__Records provided__
+---+

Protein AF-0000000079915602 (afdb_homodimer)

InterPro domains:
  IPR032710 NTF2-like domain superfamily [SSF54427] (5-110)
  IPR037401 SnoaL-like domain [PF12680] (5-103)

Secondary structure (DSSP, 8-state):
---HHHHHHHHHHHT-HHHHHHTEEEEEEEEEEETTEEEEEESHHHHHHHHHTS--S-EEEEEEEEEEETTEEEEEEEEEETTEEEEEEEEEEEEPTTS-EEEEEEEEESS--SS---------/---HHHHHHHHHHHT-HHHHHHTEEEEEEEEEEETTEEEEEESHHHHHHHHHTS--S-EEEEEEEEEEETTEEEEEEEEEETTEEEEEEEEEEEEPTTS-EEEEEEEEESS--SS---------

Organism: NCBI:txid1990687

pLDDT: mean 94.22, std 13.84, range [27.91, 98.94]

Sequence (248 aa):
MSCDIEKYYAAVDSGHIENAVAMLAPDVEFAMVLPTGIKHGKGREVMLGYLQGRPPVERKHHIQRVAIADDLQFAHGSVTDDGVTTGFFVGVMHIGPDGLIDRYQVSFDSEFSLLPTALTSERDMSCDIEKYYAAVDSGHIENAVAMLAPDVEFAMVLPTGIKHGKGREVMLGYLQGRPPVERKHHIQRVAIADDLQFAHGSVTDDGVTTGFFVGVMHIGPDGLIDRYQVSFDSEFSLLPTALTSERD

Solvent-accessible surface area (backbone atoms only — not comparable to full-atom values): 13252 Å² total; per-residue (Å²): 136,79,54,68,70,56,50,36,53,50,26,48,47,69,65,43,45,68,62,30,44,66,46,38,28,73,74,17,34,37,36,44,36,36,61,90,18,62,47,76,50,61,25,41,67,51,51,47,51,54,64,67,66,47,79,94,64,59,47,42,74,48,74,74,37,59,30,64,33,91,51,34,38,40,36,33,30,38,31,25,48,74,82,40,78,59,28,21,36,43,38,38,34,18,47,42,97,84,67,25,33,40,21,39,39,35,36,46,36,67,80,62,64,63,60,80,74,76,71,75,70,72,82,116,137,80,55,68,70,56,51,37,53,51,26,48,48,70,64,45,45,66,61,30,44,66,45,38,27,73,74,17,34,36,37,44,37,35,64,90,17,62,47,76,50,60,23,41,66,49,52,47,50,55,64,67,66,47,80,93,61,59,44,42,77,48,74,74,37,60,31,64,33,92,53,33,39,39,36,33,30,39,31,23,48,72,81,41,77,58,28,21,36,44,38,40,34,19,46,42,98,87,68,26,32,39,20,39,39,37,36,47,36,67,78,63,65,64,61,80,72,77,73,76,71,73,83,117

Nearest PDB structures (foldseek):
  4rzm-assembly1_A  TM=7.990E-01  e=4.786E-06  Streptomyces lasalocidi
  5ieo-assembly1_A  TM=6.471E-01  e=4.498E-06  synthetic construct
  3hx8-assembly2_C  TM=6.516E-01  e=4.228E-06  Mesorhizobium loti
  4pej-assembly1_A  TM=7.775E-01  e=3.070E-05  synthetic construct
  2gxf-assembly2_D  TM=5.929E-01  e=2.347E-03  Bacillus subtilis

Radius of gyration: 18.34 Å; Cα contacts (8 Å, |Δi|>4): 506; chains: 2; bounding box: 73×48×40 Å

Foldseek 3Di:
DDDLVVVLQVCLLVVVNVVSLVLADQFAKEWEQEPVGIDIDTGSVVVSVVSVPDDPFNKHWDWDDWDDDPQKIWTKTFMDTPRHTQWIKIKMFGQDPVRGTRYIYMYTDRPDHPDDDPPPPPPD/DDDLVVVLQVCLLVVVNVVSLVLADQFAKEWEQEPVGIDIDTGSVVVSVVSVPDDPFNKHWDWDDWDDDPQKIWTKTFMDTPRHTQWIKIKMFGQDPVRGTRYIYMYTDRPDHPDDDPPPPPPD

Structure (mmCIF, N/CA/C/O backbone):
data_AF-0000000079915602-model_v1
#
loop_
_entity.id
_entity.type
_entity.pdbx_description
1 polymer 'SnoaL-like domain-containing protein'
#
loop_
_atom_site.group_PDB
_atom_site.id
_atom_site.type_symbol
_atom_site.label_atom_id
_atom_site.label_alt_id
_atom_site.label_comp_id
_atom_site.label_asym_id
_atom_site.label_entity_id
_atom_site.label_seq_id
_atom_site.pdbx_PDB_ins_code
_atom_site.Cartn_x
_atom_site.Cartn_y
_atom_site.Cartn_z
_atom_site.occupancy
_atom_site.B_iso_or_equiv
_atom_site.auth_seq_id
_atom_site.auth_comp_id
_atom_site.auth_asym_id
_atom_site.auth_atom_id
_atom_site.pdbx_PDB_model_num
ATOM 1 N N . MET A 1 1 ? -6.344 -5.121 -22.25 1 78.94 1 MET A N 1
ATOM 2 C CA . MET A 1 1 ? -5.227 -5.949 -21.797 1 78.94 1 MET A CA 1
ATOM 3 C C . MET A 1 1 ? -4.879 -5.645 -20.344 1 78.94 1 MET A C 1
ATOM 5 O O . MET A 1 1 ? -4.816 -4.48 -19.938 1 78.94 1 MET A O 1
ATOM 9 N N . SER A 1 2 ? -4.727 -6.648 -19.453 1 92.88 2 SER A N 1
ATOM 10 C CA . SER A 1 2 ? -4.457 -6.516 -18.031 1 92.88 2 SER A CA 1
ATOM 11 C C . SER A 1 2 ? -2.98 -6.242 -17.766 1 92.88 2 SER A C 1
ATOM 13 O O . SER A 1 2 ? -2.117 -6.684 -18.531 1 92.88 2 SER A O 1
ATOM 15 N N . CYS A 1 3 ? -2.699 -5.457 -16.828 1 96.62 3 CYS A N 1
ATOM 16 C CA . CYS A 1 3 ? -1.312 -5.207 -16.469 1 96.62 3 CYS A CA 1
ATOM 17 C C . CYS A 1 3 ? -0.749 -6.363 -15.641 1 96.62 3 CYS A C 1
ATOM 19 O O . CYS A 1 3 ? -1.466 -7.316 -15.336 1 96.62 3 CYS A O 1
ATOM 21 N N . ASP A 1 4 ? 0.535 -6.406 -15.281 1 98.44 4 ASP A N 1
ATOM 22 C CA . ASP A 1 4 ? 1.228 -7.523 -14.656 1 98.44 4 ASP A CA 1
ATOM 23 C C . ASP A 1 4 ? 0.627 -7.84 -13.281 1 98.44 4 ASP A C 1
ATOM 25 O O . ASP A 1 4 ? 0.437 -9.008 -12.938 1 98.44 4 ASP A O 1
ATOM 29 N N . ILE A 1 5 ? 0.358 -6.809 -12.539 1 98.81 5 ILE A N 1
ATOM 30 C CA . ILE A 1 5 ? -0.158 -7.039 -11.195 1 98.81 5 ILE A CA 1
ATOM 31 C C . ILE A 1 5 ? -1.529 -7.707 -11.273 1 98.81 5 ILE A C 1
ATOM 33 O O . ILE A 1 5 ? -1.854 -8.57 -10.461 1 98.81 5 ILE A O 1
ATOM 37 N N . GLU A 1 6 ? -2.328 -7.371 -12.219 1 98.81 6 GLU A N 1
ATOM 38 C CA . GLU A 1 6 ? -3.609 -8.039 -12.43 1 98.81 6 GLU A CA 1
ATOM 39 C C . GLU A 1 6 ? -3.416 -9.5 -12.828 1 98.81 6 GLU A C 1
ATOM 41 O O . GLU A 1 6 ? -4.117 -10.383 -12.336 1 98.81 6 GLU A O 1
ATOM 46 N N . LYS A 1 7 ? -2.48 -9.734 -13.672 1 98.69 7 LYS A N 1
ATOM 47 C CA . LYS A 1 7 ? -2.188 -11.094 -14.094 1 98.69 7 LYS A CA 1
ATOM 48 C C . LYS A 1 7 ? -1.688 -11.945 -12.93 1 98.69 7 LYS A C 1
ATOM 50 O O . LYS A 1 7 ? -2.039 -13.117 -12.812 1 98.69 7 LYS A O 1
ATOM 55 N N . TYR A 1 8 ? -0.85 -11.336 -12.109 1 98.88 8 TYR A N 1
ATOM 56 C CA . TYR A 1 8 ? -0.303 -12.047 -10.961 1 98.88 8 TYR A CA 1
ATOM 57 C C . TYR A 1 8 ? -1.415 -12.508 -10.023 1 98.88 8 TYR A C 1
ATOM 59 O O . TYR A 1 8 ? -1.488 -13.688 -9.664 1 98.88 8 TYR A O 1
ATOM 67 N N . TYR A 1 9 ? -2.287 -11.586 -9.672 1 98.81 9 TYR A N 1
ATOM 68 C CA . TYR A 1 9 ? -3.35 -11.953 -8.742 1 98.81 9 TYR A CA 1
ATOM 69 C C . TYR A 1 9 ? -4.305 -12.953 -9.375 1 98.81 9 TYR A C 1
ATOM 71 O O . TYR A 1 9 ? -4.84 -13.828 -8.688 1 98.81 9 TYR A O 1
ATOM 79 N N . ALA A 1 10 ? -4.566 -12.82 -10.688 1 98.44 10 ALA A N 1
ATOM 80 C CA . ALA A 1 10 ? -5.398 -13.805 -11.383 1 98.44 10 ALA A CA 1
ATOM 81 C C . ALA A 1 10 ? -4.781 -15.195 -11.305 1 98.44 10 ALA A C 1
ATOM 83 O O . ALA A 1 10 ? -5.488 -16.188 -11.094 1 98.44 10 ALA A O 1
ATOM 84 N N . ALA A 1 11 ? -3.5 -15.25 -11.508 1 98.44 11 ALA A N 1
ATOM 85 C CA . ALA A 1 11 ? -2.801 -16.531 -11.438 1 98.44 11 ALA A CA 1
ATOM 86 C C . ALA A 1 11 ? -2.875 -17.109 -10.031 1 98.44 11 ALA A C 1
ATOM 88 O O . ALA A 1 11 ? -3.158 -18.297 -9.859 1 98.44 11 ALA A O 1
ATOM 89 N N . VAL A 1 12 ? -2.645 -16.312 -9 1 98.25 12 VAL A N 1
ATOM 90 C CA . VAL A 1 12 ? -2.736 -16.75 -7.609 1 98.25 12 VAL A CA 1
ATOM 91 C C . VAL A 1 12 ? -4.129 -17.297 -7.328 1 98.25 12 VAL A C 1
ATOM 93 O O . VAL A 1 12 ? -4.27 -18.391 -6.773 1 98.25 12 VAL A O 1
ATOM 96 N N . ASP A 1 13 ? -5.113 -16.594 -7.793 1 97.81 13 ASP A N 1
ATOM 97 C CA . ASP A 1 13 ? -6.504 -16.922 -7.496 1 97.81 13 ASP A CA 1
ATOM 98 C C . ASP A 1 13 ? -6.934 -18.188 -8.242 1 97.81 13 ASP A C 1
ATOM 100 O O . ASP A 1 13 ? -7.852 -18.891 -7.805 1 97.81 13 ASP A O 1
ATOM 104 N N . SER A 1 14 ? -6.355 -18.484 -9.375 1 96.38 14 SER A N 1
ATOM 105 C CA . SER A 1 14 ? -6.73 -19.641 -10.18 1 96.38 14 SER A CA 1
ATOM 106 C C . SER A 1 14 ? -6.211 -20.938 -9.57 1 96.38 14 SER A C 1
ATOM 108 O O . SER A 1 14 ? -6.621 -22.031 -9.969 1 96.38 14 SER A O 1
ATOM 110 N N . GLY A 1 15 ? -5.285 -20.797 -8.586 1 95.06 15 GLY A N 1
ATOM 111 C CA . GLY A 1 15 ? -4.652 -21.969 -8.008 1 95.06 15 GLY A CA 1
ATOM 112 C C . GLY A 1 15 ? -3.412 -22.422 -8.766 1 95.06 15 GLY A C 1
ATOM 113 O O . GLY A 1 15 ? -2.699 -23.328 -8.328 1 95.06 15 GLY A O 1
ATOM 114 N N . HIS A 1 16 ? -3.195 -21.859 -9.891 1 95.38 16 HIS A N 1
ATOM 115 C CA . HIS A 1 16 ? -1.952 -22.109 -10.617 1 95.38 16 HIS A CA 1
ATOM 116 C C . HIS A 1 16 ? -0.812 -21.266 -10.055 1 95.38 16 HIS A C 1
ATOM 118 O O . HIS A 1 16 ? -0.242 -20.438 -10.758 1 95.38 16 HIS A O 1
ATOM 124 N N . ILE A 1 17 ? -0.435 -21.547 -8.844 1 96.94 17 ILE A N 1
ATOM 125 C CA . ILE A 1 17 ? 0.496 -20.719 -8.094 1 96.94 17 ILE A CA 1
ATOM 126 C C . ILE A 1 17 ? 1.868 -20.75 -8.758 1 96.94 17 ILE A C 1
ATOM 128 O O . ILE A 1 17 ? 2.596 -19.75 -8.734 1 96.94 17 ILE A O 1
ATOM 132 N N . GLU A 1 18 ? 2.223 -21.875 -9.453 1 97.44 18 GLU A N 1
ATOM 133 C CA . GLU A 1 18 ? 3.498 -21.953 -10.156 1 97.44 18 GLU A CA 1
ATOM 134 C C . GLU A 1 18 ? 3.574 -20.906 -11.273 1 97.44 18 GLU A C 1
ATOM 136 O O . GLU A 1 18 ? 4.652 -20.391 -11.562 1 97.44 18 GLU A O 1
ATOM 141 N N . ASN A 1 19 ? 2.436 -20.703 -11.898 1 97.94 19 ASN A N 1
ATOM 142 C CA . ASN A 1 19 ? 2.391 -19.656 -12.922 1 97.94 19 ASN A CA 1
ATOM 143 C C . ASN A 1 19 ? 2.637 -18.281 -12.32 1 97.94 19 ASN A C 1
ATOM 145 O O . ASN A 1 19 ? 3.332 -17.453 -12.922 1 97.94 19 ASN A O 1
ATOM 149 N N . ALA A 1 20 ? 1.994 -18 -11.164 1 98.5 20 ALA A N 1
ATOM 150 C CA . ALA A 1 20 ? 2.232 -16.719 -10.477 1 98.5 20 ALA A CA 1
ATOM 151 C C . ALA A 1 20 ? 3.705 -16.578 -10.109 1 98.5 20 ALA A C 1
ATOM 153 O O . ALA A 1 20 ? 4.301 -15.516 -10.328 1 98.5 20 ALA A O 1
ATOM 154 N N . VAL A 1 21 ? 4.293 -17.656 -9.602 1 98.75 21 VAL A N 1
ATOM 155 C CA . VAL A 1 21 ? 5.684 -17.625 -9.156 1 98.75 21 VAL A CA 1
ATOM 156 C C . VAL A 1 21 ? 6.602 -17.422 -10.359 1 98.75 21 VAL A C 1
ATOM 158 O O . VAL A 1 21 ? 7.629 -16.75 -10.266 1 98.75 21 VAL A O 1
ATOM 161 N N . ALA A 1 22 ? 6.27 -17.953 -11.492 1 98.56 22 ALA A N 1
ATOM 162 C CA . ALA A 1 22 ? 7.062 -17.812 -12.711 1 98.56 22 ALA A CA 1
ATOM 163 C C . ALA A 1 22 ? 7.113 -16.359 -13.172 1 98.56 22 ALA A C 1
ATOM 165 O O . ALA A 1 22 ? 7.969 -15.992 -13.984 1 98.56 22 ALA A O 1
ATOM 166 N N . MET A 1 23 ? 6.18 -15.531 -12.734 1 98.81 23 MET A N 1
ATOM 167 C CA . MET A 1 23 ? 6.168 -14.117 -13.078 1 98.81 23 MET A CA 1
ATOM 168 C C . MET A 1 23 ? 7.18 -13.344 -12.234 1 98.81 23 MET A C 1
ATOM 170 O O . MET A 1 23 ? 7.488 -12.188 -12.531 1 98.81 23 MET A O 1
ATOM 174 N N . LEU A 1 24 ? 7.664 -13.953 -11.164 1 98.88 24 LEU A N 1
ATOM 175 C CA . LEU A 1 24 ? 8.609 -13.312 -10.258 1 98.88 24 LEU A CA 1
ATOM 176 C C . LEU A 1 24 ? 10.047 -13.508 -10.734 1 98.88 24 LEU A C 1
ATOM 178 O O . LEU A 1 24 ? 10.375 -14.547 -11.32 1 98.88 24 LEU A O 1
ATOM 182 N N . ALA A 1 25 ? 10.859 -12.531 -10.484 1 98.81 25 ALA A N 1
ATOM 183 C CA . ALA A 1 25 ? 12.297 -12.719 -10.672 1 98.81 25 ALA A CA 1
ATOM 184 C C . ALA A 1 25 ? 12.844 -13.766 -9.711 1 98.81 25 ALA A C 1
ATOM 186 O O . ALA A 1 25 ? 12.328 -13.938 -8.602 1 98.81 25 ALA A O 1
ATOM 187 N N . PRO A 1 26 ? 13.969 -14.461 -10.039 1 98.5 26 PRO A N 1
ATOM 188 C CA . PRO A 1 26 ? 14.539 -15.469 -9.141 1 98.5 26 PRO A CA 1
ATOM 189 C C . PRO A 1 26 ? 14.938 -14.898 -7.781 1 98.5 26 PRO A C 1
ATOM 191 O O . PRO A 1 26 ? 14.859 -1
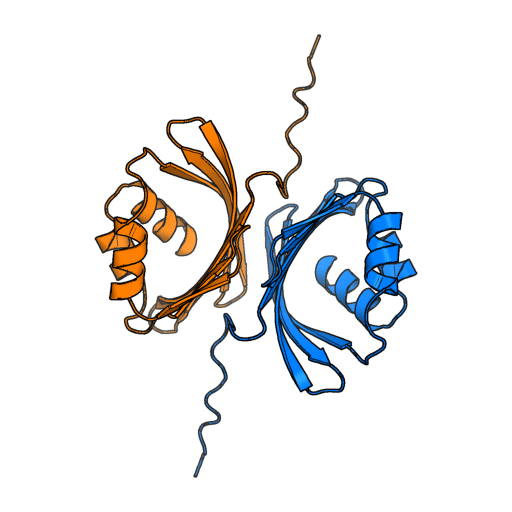5.594 -6.77 1 98.5 26 PRO A O 1
ATOM 194 N N . ASP A 1 27 ? 15.305 -13.617 -7.754 1 97.69 27 ASP A N 1
ATOM 195 C CA . ASP A 1 27 ? 15.742 -12.984 -6.512 1 97.69 27 ASP A CA 1
ATOM 196 C C . ASP A 1 27 ? 14.695 -11.992 -6.004 1 97.69 27 ASP A C 1
ATOM 198 O O . ASP A 1 27 ? 15.039 -10.969 -5.406 1 97.69 27 ASP A O 1
ATOM 202 N N . VAL A 1 28 ? 13.484 -12.227 -6.348 1 98.81 28 VAL A N 1
ATOM 203 C CA . VAL A 1 28 ? 12.398 -11.352 -5.898 1 98.81 28 VAL A CA 1
ATOM 204 C C . VAL A 1 28 ? 12.508 -11.141 -4.387 1 98.81 28 VAL A C 1
ATOM 206 O O . VAL A 1 28 ? 12.828 -12.07 -3.643 1 98.81 28 VAL A O 1
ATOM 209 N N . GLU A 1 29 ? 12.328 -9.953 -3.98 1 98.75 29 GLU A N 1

+---+

__Task details__
Look through the data above and return exactly the lines from the one that contains "ATOM 23 C C" to the one that contains "ATOM 69 C C", inclusive, with nothing else.

__Answer__
ATOM 23 C C . ASP A 1 4 ? 0.627 -7.84 -13.281 1 98.44 4 ASP A C 1
ATOM 25 O O . ASP A 1 4 ? 0.437 -9.008 -12.938 1 98.44 4 ASP A O 1
ATOM 29 N N . ILE A 1 5 ? 0.358 -6.809 -12.539 1 98.81 5 ILE A N 1
ATOM 30 C CA . ILE A 1 5 ? -0.158 -7.039 -11.195 1 98.81 5 ILE A CA 1
ATOM 31 C C . ILE A 1 5 ? -1.529 -7.707 -11.273 1 98.81 5 ILE A C 1
ATOM 33 O O . ILE A 1 5 ? -1.854 -8.57 -10.461 1 98.81 5 ILE A O 1
ATOM 37 N N . GLU A 1 6 ? -2.328 -7.371 -12.219 1 98.81 6 GLU A N 1
ATOM 38 C CA . GLU A 1 6 ? -3.609 -8.039 -12.43 1 98.81 6 GLU A CA 1
ATOM 39 C C . GLU A 1 6 ? -3.416 -9.5 -12.828 1 98.81 6 GLU A C 1
ATOM 41 O O . GLU A 1 6 ? -4.117 -10.383 -12.336 1 98.81 6 GLU A O 1
ATOM 46 N N . LYS A 1 7 ? -2.48 -9.734 -13.672 1 98.69 7 LYS A N 1
ATOM 47 C CA . LYS A 1 7 ? -2.188 -11.094 -14.094 1 98.69 7 LYS A CA 1
ATOM 48 C C . LYS A 1 7 ? -1.688 -11.945 -12.93 1 98.69 7 LYS A C 1
ATOM 50 O O . LYS A 1 7 ? -2.039 -13.117 -12.812 1 98.69 7 LYS A O 1
ATOM 55 N N . TYR A 1 8 ? -0.85 -11.336 -12.109 1 98.88 8 TYR A N 1
ATOM 56 C CA . TYR A 1 8 ? -0.303 -12.047 -10.961 1 98.88 8 TYR A CA 1
ATOM 57 C C . TYR A 1 8 ? -1.415 -12.508 -10.023 1 98.88 8 TYR A C 1
ATOM 59 O O . TYR A 1 8 ? -1.488 -13.688 -9.664 1 98.88 8 TYR A O 1
ATOM 67 N N . TYR A 1 9 ? -2.287 -11.586 -9.672 1 98.81 9 TYR A N 1
ATOM 68 C CA . TYR A 1 9 ? -3.35 -11.953 -8.742 1 98.81 9 TYR A CA 1
ATOM 69 C C . TYR A 1 9 ? -4.305 -12.953 -9.375 1 98.81 9 TYR A C 1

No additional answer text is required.